A new twist on the Land of Oz
NEW YORK
Never mind Dorothy. According to "Wicked," the new musical that opens on Broadway Thursday night, the women who matter in Oz are Elphaba, the Wicked Witch of the West, and her alter ego, Glinda, the Good Witch.
The musical, adapted from the evocative 1995 novel of the same name by Gregory Maguire, pictures life in the Land of Oz before Dorothy and Toto landed.
Unlike L. Frank Baum's book and the 1939 film which remains an icon of American childhood, this musical has Dorothy arriving only at the end, and off-stage.
"We like to say that 'Wicked' is behind the scenes of what you saw in the movie," says Idina Menzel, who plays the role of Elphaba. "The film is [the witches'] public persona; their real life is what you see in our show."

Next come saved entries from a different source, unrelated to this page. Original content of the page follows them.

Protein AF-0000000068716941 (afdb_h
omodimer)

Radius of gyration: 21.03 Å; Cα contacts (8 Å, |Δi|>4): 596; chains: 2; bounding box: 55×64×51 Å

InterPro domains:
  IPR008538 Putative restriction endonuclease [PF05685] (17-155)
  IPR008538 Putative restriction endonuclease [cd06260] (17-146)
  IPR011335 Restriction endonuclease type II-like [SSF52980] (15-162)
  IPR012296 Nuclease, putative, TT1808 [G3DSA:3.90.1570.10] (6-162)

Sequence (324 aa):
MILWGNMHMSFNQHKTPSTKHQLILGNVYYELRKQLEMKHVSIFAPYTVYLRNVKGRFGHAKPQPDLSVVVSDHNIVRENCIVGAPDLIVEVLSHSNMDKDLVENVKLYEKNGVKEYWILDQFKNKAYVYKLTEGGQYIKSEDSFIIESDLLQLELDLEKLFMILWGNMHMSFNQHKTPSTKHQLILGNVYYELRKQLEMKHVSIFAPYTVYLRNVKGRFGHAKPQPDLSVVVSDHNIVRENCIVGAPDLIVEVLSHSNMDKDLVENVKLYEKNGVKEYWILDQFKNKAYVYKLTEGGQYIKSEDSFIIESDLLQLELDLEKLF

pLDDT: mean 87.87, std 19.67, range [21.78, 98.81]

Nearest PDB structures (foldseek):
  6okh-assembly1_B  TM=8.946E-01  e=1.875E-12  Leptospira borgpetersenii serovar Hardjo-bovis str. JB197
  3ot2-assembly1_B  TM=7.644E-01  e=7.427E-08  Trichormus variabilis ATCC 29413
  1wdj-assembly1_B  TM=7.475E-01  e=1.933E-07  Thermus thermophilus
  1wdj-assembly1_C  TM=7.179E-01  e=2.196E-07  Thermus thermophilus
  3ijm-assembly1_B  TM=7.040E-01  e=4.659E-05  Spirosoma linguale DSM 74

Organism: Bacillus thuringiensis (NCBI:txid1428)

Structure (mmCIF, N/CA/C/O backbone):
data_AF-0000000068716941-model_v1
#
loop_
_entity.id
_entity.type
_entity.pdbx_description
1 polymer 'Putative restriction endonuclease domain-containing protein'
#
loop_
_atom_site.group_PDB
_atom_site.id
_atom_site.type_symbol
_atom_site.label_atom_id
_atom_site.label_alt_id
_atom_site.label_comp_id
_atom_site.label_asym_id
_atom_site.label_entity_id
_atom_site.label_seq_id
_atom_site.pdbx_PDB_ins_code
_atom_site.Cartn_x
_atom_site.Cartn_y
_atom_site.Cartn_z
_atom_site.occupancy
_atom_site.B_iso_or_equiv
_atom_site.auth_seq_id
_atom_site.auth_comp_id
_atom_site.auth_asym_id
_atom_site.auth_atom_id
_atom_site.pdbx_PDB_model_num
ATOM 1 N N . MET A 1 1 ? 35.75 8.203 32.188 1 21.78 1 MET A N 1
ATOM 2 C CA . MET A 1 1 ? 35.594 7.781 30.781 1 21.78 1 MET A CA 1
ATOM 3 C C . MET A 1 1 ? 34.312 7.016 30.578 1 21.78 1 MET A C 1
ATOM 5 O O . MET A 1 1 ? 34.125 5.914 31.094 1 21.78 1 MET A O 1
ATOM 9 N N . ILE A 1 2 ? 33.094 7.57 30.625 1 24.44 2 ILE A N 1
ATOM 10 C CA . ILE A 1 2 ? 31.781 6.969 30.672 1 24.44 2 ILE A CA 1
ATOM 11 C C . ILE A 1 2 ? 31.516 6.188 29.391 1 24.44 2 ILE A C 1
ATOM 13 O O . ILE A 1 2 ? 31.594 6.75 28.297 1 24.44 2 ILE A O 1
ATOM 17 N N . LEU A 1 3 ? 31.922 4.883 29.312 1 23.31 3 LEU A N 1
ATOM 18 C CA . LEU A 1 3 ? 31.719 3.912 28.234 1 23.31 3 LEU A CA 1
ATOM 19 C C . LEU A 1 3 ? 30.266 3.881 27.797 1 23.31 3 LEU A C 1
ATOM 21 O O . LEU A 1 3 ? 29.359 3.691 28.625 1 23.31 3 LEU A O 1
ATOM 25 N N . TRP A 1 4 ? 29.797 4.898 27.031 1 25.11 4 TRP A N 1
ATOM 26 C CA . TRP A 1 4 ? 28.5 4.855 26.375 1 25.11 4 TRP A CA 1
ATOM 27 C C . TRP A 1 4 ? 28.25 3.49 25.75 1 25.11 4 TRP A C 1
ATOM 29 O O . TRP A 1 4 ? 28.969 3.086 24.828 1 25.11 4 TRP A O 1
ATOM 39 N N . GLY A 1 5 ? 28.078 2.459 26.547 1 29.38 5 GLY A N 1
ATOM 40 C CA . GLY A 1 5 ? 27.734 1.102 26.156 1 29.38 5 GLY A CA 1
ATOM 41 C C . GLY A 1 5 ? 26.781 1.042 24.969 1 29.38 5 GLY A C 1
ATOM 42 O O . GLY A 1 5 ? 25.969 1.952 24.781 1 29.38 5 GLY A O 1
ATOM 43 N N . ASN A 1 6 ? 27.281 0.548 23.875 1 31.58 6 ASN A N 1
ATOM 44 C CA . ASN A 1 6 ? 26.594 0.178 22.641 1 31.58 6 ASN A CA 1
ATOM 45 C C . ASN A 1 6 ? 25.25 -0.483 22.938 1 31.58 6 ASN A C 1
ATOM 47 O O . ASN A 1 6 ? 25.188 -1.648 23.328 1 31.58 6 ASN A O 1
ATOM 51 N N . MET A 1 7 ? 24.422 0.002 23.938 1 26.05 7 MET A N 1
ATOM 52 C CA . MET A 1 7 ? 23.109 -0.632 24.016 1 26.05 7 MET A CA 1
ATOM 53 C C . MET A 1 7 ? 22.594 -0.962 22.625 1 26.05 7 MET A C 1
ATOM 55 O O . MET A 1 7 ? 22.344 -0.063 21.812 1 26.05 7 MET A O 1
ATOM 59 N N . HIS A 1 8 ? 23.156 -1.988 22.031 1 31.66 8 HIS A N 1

"Wicked" begins when the two witches meet as unlikely roommates at college. Maguire's novel goes back even further, before Elphaba was born. In his dark vision, Oz is a fascist state where a portion of the population has been deprived of its rights and finally dehumanized and enslaved. Elphaba - an intelligent, passionate idealist - turns revolutionary and is forced underground to fight. Glinda represents those who believe the Wizard's party line.

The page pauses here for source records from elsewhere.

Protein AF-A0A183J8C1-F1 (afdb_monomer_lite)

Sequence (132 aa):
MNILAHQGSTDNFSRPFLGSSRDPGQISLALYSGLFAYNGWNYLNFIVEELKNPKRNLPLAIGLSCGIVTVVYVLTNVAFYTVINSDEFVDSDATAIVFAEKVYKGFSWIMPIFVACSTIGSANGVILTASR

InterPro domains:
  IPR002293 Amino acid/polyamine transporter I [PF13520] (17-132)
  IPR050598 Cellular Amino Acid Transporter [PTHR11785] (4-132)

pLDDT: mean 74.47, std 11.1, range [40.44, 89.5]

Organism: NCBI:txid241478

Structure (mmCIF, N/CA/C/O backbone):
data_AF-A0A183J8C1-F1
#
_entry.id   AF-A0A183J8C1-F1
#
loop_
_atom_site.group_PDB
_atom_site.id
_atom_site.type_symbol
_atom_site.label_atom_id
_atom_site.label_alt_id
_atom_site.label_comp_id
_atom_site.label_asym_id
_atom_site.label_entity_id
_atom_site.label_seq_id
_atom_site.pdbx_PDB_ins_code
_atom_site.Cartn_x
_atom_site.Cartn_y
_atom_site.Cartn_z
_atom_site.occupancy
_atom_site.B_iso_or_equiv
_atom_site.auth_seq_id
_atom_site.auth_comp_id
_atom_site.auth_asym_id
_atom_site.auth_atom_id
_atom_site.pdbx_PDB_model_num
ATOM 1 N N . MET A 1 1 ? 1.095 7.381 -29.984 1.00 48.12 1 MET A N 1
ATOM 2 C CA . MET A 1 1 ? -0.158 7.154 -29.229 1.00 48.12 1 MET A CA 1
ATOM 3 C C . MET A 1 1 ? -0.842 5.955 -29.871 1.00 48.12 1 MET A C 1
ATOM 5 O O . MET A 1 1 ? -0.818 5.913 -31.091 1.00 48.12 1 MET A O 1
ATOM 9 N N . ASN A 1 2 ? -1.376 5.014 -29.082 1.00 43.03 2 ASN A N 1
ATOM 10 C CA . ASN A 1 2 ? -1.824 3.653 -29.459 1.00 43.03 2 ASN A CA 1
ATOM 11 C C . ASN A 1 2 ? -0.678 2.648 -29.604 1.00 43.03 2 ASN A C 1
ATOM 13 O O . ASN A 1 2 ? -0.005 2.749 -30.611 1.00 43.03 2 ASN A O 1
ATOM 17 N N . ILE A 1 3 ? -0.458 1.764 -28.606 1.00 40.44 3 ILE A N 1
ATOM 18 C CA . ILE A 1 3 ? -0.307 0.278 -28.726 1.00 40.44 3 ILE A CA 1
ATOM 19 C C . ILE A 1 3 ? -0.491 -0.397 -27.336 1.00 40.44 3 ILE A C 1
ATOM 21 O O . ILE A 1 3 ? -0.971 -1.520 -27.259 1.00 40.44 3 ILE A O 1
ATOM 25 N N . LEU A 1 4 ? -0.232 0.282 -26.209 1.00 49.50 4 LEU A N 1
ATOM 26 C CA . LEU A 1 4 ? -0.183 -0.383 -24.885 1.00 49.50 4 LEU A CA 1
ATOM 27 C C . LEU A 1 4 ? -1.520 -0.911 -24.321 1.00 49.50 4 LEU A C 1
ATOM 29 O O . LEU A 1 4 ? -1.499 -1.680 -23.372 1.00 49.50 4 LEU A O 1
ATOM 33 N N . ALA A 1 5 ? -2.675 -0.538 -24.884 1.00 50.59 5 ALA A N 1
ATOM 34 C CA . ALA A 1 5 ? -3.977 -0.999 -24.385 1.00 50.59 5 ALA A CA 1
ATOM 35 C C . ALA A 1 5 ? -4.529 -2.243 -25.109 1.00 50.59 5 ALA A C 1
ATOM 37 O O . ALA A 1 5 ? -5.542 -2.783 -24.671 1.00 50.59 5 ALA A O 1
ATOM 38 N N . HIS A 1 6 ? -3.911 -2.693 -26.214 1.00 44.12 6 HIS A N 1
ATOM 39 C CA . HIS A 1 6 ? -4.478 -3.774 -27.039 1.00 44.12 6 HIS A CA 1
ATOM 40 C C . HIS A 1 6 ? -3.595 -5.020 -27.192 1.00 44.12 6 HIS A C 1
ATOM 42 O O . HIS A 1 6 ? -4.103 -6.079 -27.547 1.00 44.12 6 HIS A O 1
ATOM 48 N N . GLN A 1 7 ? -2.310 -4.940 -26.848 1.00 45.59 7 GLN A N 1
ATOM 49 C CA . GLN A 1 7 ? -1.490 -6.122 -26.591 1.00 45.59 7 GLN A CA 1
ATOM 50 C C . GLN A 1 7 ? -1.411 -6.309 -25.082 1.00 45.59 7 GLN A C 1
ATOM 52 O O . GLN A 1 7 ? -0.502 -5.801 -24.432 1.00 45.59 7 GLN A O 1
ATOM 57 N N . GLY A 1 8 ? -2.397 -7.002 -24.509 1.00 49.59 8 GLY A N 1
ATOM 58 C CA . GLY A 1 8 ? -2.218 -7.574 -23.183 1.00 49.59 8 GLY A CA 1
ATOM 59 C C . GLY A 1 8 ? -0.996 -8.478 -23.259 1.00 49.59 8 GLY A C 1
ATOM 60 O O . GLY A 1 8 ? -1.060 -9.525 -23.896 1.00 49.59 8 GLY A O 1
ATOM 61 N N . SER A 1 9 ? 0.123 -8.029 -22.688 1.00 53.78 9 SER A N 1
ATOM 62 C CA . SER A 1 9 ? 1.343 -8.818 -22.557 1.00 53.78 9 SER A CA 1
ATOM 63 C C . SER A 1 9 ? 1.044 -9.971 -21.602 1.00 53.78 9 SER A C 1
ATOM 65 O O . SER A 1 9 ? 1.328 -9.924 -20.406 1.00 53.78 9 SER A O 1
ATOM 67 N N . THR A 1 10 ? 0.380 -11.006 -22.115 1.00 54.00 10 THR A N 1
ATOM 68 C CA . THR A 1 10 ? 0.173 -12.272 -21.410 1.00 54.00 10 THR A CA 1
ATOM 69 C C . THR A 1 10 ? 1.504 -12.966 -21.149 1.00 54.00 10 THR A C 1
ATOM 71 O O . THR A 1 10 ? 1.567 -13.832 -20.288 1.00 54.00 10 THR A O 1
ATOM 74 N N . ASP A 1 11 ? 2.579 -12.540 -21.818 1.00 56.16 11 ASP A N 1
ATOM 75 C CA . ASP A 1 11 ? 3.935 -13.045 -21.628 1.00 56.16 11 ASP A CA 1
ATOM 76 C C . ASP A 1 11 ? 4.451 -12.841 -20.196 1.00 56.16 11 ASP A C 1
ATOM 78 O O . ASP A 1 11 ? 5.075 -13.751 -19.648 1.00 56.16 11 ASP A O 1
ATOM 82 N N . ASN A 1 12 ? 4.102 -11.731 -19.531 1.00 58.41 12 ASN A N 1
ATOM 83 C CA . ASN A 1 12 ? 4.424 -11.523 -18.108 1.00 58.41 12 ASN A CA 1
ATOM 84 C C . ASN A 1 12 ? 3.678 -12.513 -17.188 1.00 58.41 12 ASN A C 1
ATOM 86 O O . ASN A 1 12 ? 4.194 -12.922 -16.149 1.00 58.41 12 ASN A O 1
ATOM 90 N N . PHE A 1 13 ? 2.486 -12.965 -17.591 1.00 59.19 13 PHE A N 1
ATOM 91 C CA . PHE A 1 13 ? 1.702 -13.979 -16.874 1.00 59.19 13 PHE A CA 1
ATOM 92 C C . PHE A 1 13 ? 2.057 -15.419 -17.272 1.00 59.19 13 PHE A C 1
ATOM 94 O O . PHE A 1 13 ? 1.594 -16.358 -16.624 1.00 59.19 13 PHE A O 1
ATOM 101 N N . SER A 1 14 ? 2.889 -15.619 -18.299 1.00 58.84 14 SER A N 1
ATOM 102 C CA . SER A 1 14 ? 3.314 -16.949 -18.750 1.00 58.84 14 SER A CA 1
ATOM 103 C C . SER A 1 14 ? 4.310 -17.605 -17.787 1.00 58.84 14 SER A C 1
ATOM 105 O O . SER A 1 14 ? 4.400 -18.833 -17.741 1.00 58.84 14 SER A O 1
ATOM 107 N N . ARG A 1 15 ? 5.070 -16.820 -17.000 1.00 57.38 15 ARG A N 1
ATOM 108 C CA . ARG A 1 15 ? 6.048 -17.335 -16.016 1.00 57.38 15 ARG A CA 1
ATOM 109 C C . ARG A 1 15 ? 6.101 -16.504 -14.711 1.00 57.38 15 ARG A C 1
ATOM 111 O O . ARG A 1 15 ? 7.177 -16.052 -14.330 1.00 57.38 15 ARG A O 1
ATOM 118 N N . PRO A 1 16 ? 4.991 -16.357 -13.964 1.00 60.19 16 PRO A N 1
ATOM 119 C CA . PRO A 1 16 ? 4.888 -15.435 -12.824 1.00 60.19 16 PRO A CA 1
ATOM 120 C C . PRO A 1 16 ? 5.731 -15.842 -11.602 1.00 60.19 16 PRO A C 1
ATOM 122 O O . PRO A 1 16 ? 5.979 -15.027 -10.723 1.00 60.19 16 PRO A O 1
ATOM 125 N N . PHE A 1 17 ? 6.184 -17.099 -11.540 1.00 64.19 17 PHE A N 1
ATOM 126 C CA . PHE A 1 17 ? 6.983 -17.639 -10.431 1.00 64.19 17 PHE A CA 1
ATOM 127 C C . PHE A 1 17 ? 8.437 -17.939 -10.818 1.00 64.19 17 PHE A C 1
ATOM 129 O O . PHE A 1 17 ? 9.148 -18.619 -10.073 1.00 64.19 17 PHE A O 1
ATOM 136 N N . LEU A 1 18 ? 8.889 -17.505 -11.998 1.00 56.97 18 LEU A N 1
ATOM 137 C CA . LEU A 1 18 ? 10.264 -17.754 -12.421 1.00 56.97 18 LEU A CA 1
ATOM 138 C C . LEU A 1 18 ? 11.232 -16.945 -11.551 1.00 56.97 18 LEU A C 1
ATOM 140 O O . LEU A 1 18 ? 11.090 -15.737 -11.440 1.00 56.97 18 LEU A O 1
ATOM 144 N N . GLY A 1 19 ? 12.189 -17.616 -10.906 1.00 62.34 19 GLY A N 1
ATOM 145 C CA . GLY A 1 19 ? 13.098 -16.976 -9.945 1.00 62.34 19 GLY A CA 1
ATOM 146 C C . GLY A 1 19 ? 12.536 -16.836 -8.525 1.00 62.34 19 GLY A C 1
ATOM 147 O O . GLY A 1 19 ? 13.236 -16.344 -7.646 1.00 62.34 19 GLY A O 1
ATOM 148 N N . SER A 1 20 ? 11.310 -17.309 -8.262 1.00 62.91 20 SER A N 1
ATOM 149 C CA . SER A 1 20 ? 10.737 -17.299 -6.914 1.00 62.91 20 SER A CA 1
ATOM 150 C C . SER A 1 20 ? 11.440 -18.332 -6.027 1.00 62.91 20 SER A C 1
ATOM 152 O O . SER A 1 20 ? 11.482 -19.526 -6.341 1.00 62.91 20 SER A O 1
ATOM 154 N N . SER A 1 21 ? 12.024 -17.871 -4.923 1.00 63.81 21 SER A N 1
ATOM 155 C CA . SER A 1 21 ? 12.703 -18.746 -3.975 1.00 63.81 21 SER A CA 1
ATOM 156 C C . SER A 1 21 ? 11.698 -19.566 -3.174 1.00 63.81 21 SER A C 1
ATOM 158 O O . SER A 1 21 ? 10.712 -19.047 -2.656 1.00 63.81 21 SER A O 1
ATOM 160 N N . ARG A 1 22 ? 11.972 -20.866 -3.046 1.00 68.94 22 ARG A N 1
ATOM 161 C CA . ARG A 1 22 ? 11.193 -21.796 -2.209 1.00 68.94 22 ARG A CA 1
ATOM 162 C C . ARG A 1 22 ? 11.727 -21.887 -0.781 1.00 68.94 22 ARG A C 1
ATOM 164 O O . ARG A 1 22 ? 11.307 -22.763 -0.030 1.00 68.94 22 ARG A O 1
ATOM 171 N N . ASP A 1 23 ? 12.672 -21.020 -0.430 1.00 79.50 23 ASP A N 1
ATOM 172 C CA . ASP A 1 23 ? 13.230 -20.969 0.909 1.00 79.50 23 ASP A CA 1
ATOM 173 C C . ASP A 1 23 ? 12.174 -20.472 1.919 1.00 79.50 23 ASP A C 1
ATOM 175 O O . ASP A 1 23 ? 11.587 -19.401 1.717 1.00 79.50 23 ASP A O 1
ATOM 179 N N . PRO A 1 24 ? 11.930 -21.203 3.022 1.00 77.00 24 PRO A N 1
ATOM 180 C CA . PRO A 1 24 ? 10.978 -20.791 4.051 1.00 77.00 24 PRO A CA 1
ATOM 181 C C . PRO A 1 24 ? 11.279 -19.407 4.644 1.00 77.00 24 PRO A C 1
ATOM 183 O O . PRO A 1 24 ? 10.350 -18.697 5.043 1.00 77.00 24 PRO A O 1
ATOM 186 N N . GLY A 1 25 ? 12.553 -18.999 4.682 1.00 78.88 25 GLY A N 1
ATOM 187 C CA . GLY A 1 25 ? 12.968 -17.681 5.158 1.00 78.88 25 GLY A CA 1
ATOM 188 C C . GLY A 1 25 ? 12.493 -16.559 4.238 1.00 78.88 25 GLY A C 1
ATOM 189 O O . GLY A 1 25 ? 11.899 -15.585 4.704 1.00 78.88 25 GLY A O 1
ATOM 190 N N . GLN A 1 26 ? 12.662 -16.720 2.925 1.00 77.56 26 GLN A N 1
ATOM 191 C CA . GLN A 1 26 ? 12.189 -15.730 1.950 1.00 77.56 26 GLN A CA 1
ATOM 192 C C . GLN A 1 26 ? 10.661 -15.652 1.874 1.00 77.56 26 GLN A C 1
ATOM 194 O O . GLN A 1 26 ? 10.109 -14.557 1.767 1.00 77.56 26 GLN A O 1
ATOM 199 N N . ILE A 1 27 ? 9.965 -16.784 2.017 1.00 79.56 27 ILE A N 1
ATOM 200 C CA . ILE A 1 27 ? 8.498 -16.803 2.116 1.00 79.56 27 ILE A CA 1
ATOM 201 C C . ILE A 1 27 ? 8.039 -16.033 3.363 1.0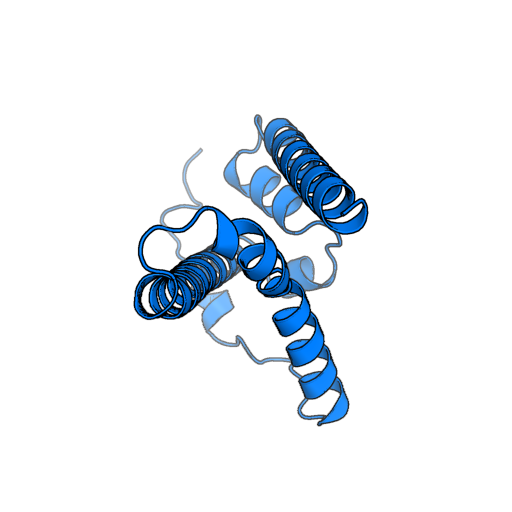0 79.56 27 ILE A C 1
ATOM 203 O O . ILE A 1 27 ? 7.111 -15.228 3.290 1.00 79.56 27 ILE A O 1
ATOM 207 N N . SER A 1 28 ? 8.715 -16.229 4.498 1.00 81.50 28 SER A N 1
ATOM 208 C CA . SER A 1 28 ? 8.402 -15.521 5.746 1.00 81.50 28 SER A CA 1
ATOM 209 C C . SER A 1 28 ? 8.622 -14.010 5.621 1.00 81.50 28 SER A C 1
ATOM 211 O O . SER A 1 28 ? 7.797 -13.232 6.096 1.00 81.50 28 SER A O 1
ATOM 213 N N . LEU A 1 29 ? 9.688 -13.581 4.937 1.00 81.44 29 LEU A N 1
ATOM 214 C CA . LEU A 1 29 ? 9.961 -12.164 4.680 1.00 81.44 29 LEU A CA 1
ATOM 215 C C . LEU A 1 29 ? 8.908 -11.533 3.753 1.00 81.44 29 LEU A C 1
ATOM 217 O O . LEU A 1 29 ? 8.440 -10.423 4.015 1.00 81.44 29 LEU A O 1
ATOM 221 N N . ALA A 1 30 ? 8.489 -12.250 2.707 1.00 80.94 30 ALA A N 1
ATOM 222 C CA . ALA A 1 30 ? 7.427 -11.801 1.809 1.00 80.94 30 ALA A CA 1
ATOM 223 C C . ALA A 1 30 ? 6.085 -11.658 2.547 1.00 80.94 30 ALA A C 1
ATOM 225 O O . ALA A 1 30 ? 5.395 -10.647 2.402 1.00 80.94 30 ALA A O 1
ATOM 226 N N . LEU A 1 31 ? 5.743 -12.629 3.403 1.00 81.94 31 LEU A N 1
ATOM 227 C CA . LEU A 1 31 ? 4.566 -12.548 4.270 1.00 81.94 31 LEU A CA 1
ATOM 228 C C . LEU A 1 31 ? 4.661 -11.380 5.255 1.00 81.94 31 LEU A C 1
ATOM 230 O O . LEU A 1 31 ? 3.665 -10.695 5.468 1.00 81.94 31 LEU A O 1
ATOM 234 N N . TYR A 1 32 ? 5.841 -11.120 5.822 1.00 81.25 32 TYR A N 1
ATOM 235 C CA . TYR A 1 32 ? 6.068 -9.987 6.720 1.00 81.25 32 TYR A CA 1
ATOM 236 C C . TYR A 1 32 ? 5.836 -8.643 6.015 1.00 81.25 32 TYR A C 1
ATOM 238 O O . TYR A 1 32 ? 5.129 -7.787 6.546 1.00 81.25 32 TYR A O 1
ATOM 246 N N . SER A 1 33 ? 6.357 -8.479 4.795 1.00 81.00 33 SER A N 1
ATOM 247 C CA . SER A 1 33 ? 6.105 -7.293 3.964 1.00 81.00 33 SER A CA 1
ATOM 248 C C . SER A 1 33 ? 4.613 -7.126 3.646 1.00 81.00 33 SER A C 1
ATOM 250 O O . SER A 1 33 ? 4.056 -6.037 3.806 1.00 81.00 33 SER A O 1
ATOM 252 N N . GLY A 1 34 ? 3.926 -8.221 3.302 1.00 78.19 34 GLY A N 1
ATOM 253 C CA . GLY A 1 34 ? 2.475 -8.214 3.118 1.00 78.19 34 GLY A CA 1
ATOM 254 C C . GLY A 1 34 ? 1.728 -7.800 4.388 1.00 78.19 34 GLY A C 1
ATOM 255 O O . GLY A 1 34 ? 0.852 -6.941 4.338 1.00 78.19 34 GLY A O 1
ATOM 256 N N . LEU A 1 35 ? 2.102 -8.350 5.545 1.00 80.38 35 LEU A N 1
ATOM 257 C CA . LEU A 1 35 ? 1.470 -8.047 6.830 1.00 80.38 35 LEU A CA 1
ATOM 258 C C . LEU A 1 35 ? 1.711 -6.595 7.264 1.00 80.38 35 LEU A C 1
ATOM 260 O O . LEU A 1 35 ? 0.826 -5.968 7.849 1.00 80.38 35 LEU A O 1
ATOM 264 N N . PHE A 1 36 ? 2.875 -6.030 6.938 1.00 76.88 36 PHE A N 1
ATOM 265 C CA . PHE A 1 36 ? 3.153 -4.609 7.125 1.00 76.88 36 PHE A CA 1
ATOM 266 C C . PHE A 1 36 ? 2.155 -3.736 6.351 1.00 76.88 36 PHE A C 1
ATOM 268 O O . PHE A 1 36 ? 1.613 -2.790 6.913 1.00 76.88 36 PHE A O 1
ATOM 275 N N . ALA A 1 37 ? 1.804 -4.102 5.117 1.00 74.94 37 ALA A N 1
ATOM 276 C CA . ALA A 1 37 ? 0.824 -3.357 4.326 1.00 74.94 37 ALA A CA 1
ATOM 277 C C . ALA A 1 37 ? -0.618 -3.418 4.886 1.00 74.94 37 ALA A C 1
ATOM 279 O O . ALA A 1 37 ? -1.445 -2.585 4.517 1.00 74.94 37 ALA A O 1
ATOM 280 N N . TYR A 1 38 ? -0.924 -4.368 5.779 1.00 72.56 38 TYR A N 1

But the political story is just a subplot in the musical, whichexamines the relationship of the two witches.
"The book is so expansive and beautiful, but ... I'm glad that the focus is on the two women," says Ms. Menzel. "There are very few musicals that have two women leads and are about friendship and women."
These are starmaking roles for Kristin Chenoweth as Glinda and Menzel, no matter how the $14 million dollar spectacle fares with the critics.
Chenoweth, a tiny, blond former cheerleader from Oklahoma who began singing in the church choir as a child, was first choice for the creative team of Winnie Holzman, who adapted Maguire's book, and Stephen Schwartz, the composer and lyricist.
Ms. Chenoweth says Glinda could have been Miss America, but appearances are deceiving. For starters, she's not always Miss Congeniality.
"She doesn't have the natural gifts of Elphaba, which makes her insecure, sometimes a little bit ... not mean, but she has issues," says the actress. "What I love about both women [is] they have what each other wants," she says.
Menzel, a tall, dark-haired Long Island native, sang in school choirs and acted in local productions as a child and teenager, including playing Dorothy in fourth grade.
Unlike Chenoweth's natural soprano, honed by a master's degree in opera performance, Menzel, a New York University drama major who made her Broadway debut in "Rent," belts out songs like a pop vocalist.
The musical also finds contrasting ways for them to travel. At opening curtain, Glinda floats down in a large bubble. Act I ends with Elphaba flying on her broom to the top of the proscenium arch.
Director Joe Mantello also makes the most of the two women's physical differences. Elphaba wears a crumpled pointed hat; Chenoweth's characteristic gesture is a tossing of her golden ringlets, suggested by a line in Maguire's book about Glinda arranging herself by a window, "so the light could dazzle itself off her curls."
Elphaba has had green skin since birth.
"There's racial elements that are there, subversive stuff about the tone of our society and how we treat people who are different from us," says Menzel. "People who come to the show are really moved by this woman who overcomes these obstacles."
The lanky actress begins her transformation into the character each night with the time-honored theatrical ritual of putting on makeup. Lots of it. In fact, she has to use a fixing spray to stop the green stuff from sweating off.
The Wicked Witch of the West may resemble her counterpart in the movie, but the creators of the musical had to steer around the film because of copyright issues - for example, they changed Judy Garland's ruby slippers to jeweled slippers.
Even so, Menzel admits that viewers will "be reminded of the film." The play, though, has its own theme and journey.
"My character teaches Glinda honesty and truth and that taking the long road might be harder but more fulfilling," Menzel says.